Three Naperville women running for elected office are featured on the cover of the most recent Time magazine as part of a collage of Women's March participants the magazine called "The Avengers."

The women are being recognized as part of a wave of female candidates mobilized to run for election.

Lauren Underwood, Valerie Montgomery and Anne Stava-Murray are pictured among 48 women from across the nation, and Underwood also is featured inside with a six-page story by reporter Charlotte Alter.

"What an honor to be included among this cohort of dynamic women across the country," Underwood said.

The women called the recognition a sign they are truly faces of the national movement and said it will offer a boost to their campaigns.

"It feels very surreal because I'm just a normal, everyday person who is doing what I can each day," Stava-Murray, 32, said. "So it was really a delightful surprise."

Underwood is running in a contested Democratic primary for the 14th U.S. House District, while Montgomery and Stava-Murray are unopposed in Democratic primaries for state representative seats - Montgomery in the 41st District and Stava-Murray in the 81st.

Underwood, 31, said the Time piece puts into context the upswing in female candidacy for state and federal positions since the election of President Donald Trump.

"Now there are more women running for office than ever before," the story's headline reads.

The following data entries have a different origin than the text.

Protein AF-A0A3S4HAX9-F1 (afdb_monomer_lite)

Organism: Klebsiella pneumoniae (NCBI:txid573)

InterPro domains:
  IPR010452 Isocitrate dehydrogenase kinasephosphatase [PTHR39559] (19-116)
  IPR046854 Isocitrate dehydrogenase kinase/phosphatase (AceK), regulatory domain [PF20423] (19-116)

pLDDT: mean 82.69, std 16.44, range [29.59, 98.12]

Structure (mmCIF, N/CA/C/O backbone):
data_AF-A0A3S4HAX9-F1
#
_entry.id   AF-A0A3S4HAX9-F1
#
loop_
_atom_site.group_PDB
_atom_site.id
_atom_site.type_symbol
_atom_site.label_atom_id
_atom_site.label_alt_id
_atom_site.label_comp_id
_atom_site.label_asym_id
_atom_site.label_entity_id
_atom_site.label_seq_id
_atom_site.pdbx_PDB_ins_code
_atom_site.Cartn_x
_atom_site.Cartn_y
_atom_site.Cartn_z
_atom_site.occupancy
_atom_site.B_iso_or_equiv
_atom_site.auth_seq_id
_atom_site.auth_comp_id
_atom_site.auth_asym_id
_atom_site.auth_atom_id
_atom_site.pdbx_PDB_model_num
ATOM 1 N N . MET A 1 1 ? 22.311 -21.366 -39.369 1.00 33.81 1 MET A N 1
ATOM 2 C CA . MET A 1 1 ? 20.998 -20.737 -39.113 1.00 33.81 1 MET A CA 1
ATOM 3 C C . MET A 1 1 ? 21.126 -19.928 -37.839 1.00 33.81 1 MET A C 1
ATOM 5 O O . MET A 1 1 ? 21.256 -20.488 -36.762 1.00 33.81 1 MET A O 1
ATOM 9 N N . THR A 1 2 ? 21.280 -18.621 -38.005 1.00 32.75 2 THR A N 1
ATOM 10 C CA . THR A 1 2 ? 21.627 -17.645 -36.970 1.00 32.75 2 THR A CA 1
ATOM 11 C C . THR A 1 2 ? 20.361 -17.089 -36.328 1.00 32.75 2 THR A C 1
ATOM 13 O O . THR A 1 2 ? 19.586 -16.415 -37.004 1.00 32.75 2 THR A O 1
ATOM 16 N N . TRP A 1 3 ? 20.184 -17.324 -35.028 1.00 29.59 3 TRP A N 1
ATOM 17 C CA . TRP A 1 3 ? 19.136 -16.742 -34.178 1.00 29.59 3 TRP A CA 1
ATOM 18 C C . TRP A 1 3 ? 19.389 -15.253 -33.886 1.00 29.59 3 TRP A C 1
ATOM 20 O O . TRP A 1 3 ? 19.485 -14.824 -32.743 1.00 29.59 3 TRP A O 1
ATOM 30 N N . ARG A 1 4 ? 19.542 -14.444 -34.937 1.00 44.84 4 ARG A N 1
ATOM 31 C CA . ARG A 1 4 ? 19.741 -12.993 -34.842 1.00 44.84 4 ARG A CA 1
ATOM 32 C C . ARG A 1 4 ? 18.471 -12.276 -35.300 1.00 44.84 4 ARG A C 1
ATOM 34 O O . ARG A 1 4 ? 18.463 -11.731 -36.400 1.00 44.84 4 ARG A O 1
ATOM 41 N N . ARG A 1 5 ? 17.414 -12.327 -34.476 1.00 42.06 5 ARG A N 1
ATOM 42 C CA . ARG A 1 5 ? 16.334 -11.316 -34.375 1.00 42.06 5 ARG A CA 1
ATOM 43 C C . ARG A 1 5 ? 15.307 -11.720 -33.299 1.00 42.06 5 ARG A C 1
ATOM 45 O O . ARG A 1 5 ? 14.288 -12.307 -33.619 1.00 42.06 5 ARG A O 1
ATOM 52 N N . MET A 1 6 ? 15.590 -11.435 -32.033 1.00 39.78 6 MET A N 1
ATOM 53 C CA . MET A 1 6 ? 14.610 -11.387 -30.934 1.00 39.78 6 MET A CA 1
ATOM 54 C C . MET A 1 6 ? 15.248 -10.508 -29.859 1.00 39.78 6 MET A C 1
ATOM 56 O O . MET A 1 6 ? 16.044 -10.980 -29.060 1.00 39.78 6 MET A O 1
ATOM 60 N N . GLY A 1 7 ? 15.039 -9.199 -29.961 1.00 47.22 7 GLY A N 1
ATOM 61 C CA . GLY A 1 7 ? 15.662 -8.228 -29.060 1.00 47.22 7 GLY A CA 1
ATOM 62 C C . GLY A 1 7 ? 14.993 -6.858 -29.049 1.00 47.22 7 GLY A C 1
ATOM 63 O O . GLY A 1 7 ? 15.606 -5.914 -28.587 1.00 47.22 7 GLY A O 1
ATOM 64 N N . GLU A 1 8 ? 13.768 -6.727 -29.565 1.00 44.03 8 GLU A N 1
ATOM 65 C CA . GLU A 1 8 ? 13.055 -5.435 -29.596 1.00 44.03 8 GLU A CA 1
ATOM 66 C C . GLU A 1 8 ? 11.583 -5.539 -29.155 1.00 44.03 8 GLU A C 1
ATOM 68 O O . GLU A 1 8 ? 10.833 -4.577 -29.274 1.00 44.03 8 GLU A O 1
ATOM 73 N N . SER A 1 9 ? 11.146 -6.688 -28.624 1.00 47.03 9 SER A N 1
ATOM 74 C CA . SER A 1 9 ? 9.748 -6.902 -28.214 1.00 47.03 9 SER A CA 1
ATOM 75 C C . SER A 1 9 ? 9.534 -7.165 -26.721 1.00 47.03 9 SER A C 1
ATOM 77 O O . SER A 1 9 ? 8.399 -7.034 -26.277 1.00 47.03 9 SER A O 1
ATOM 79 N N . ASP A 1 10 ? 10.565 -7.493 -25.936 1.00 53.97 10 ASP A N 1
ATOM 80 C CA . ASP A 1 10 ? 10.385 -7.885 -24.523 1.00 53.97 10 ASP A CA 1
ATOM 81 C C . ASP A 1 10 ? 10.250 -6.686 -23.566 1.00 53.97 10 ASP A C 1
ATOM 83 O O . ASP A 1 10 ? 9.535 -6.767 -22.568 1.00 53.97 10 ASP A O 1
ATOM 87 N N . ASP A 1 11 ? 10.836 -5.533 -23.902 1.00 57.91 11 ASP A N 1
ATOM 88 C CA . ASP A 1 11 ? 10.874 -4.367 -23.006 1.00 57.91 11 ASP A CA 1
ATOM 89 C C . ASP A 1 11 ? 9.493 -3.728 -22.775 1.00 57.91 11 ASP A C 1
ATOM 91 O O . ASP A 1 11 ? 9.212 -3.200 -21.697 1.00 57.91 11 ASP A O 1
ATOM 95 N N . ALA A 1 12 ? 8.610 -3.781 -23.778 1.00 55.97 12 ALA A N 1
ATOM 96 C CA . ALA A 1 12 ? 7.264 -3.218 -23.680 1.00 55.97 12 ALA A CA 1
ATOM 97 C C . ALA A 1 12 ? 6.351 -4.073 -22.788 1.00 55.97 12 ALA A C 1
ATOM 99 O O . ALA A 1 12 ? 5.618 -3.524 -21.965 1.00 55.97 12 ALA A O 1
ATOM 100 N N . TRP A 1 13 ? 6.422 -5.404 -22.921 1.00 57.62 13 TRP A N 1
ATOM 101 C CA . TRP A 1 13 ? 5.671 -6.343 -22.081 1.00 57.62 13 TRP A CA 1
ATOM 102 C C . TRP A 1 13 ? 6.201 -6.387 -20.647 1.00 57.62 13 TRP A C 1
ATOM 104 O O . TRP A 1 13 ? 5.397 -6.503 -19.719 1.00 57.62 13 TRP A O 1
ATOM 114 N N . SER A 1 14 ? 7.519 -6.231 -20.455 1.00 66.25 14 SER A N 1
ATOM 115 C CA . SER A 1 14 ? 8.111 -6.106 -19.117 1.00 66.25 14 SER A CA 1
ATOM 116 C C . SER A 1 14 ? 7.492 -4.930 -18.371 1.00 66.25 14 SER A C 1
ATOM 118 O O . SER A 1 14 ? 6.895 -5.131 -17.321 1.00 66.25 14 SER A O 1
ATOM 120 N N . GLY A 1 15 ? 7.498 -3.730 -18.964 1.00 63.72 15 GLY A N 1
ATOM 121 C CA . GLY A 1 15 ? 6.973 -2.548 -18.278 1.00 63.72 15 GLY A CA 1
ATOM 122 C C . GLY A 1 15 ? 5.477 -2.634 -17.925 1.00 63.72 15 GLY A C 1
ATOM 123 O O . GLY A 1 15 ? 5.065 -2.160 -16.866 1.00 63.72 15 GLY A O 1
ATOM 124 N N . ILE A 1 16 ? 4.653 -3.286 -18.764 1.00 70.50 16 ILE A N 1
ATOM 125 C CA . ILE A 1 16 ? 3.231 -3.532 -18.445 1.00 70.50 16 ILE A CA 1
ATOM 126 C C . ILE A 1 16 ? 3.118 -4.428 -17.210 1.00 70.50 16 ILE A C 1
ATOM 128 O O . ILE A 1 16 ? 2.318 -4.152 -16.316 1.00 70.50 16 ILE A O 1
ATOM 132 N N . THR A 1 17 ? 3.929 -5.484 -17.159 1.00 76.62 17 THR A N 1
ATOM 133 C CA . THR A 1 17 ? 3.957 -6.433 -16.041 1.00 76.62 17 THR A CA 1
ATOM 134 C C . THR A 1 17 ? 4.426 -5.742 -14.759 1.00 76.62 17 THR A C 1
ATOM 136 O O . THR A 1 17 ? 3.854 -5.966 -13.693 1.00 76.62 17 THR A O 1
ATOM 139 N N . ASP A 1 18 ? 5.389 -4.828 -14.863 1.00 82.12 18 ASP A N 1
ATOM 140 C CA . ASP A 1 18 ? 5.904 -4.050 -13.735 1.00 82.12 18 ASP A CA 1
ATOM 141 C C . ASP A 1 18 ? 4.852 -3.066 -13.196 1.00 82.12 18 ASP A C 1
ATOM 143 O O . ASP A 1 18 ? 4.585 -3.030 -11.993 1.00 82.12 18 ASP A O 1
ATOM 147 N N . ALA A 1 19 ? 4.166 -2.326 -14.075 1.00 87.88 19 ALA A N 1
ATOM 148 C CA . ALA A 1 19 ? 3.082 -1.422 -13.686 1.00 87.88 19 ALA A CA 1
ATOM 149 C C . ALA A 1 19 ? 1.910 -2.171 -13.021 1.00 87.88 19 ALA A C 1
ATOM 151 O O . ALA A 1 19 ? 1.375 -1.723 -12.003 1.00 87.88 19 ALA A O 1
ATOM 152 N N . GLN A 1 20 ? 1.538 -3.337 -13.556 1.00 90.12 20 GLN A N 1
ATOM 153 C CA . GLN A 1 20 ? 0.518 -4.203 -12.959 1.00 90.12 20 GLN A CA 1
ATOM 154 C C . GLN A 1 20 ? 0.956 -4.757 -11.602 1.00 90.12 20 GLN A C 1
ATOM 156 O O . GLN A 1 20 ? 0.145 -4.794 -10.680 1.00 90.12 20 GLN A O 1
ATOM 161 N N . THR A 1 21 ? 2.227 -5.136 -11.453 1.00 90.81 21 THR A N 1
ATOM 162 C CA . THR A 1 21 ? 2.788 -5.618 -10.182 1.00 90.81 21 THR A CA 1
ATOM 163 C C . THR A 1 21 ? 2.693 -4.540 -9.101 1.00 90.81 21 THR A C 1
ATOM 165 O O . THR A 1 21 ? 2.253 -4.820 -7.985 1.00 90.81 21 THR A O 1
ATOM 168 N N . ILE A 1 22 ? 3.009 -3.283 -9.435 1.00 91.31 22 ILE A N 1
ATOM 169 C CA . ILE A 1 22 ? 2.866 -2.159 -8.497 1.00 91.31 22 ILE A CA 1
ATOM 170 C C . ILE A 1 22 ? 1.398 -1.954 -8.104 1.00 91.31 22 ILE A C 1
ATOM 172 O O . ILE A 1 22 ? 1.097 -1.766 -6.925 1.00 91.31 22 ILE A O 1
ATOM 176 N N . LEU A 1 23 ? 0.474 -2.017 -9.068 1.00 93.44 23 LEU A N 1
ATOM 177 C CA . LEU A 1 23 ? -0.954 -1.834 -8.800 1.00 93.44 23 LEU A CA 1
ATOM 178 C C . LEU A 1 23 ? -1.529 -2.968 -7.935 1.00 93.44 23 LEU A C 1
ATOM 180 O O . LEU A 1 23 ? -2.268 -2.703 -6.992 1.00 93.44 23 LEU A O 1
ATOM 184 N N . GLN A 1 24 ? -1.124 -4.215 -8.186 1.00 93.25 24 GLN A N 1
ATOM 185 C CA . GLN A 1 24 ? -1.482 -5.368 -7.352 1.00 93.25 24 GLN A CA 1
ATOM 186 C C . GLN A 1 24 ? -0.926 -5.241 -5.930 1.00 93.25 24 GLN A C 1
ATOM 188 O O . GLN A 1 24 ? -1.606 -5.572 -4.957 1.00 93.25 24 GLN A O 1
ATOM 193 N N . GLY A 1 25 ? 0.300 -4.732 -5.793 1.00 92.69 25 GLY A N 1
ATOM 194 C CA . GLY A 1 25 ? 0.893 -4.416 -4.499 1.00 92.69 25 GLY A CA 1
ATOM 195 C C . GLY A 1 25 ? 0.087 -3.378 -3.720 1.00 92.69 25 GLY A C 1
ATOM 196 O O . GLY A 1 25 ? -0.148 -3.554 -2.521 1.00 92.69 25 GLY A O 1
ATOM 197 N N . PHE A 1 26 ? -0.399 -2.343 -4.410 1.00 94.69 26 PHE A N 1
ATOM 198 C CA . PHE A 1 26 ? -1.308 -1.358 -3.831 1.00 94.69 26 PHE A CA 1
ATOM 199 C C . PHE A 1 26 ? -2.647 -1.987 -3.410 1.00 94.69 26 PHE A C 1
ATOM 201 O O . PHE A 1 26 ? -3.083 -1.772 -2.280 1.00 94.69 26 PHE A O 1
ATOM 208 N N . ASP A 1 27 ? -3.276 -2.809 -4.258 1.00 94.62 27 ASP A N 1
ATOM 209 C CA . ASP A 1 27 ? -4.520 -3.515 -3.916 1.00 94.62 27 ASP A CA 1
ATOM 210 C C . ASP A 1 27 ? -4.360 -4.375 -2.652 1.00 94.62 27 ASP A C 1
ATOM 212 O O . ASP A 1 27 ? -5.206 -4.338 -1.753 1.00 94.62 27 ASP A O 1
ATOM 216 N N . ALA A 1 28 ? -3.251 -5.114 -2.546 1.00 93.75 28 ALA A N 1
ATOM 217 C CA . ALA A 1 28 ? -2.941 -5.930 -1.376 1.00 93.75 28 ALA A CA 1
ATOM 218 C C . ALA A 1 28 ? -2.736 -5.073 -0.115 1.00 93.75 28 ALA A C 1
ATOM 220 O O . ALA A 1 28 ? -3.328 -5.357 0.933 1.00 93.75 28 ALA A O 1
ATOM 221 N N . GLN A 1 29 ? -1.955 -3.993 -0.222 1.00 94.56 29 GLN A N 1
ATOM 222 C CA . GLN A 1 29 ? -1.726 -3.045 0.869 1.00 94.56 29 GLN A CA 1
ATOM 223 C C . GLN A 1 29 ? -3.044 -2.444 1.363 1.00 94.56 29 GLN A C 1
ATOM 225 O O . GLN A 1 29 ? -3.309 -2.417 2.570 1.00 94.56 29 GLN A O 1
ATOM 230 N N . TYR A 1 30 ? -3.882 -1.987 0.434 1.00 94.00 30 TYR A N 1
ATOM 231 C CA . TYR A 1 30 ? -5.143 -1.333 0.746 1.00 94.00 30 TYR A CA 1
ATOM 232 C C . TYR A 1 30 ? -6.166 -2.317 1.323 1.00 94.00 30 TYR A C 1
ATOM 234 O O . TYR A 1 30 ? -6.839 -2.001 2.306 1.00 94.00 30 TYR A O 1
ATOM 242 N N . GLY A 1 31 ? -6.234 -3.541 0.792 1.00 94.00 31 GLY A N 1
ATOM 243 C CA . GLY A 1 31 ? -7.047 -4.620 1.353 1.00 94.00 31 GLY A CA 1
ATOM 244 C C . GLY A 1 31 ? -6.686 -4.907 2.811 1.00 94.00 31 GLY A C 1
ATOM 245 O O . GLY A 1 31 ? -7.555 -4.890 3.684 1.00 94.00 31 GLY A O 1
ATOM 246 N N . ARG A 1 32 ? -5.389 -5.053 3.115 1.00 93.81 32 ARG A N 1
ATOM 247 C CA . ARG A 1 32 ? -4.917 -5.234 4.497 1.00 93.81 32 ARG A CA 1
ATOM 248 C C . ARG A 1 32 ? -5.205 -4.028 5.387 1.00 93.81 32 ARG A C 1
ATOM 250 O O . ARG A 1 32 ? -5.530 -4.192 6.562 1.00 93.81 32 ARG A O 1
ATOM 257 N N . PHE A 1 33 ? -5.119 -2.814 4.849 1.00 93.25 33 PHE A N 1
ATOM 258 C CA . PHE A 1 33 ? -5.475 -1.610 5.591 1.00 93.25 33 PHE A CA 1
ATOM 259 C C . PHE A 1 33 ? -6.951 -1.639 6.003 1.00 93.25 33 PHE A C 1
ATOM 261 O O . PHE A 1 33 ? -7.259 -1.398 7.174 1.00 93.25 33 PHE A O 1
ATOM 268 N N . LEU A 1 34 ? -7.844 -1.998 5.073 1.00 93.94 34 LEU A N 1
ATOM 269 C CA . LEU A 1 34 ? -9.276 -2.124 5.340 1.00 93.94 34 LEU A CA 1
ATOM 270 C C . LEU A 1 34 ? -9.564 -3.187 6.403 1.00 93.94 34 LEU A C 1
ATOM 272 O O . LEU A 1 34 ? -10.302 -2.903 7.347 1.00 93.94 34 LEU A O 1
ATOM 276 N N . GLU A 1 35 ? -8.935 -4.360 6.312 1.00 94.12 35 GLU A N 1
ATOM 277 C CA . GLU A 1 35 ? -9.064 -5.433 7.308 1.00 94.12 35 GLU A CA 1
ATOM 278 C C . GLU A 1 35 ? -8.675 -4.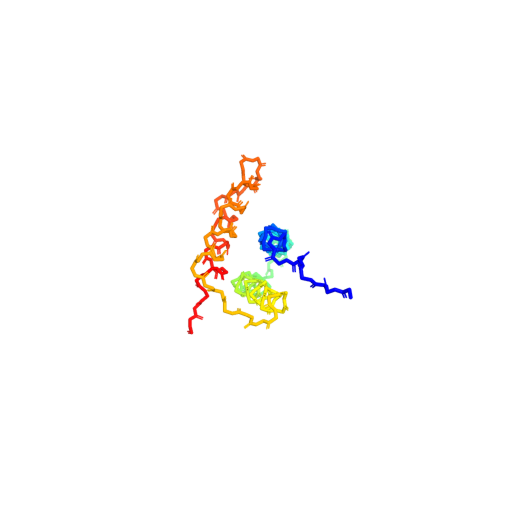979 8.723 1.00 94.12 35 GLU A C 1
ATOM 280 O O . GLU A 1 35 ? -9.385 -5.255 9.689 1.00 94.12 35 GLU A O 1
ATOM 285 N N . VAL A 1 36 ? -7.570 -4.242 8.878 1.00 92.75 36 VAL A N 1
ATOM 286 C CA . VAL A 1 36 ? -7.166 -3.750 10.205 1.00 92.75 36 VAL A CA 1
ATOM 287 C C . VAL A 1 36 ? -8.159 -2.708 10.733 1.00 92.75 36 VAL A C 1
ATOM 289 O O . VAL A 1 36 ? -8.460 -2.689 11.937 1.00 92.75 36 VAL A O 1
ATOM 292 N N . THR A 1 37 ? -8.677 -1.850 9.847 1.00 94.12 37 THR A N 1
ATOM 293 C CA . THR A 1 37 ? -9.635 -0.795 10.212 1.00 94.12 37 THR A CA 1
ATOM 294 C C . THR A 1 37 ? -11.044 -1.301 10.493 1.00 94.12 37 THR A C 1
ATOM 296 O O . THR A 1 37 ? -11.707 -0.723 11.351 1.00 94.12 37 THR A O 1
ATOM 299 N N . SER A 1 38 ? -11.498 -2.385 9.858 1.00 95.81 38 SER A N 1
ATOM 300 C CA . SER A 1 38 ? -12.855 -2.915 10.055 1.00 95.81 38 SER A CA 1
ATOM 301 C C . SER A 1 38 ? -13.093 -3.380 11.496 1.00 95.81 38 SER A C 1
ATOM 303 O O . SER A 1 38 ? -14.185 -3.214 12.030 1.00 95.81 38 SER A O 1
ATOM 305 N N . GLY A 1 39 ? -12.046 -3.852 12.182 1.00 95.25 39 GLY A N 1
ATOM 306 C CA . GLY A 1 39 ? -12.102 -4.216 13.602 1.00 95.25 39 GLY A CA 1
ATOM 307 C C . GLY A 1 39 ? -12.131 -3.034 14.585 1.00 95.25 39 GLY A C 1
ATOM 308 O O . GLY A 1 39 ? -12.141 -3.260 15.793 1.00 95.25 39 GLY A O 1
ATOM 309 N N . ALA A 1 40 ? -12.094 -1.776 14.127 1.00 96.00 40 ALA A N 1
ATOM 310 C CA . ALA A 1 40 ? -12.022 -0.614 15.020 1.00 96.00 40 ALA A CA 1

Indeed, the Center for American Women and Politics at Rutgers University has identified 314 Democratic and 75 Republican women as potential U.S. House candidates. For Senate races, the center projects 31 Democratic and 18 Republican women.

For candidates from Naperville to be featured prominently in a national magazine shows the region's key participation in this trend of political activism, Underwood said.

Stava-Murray said the three Naperville candidates met Alter from Time at the Women's Convention last October in Detroit, where they led a panel about how to organize local political involvement.

She said they discussed the "chain effect of women inspiring other women" and the support organizations that are helping new candidates run their campaigns.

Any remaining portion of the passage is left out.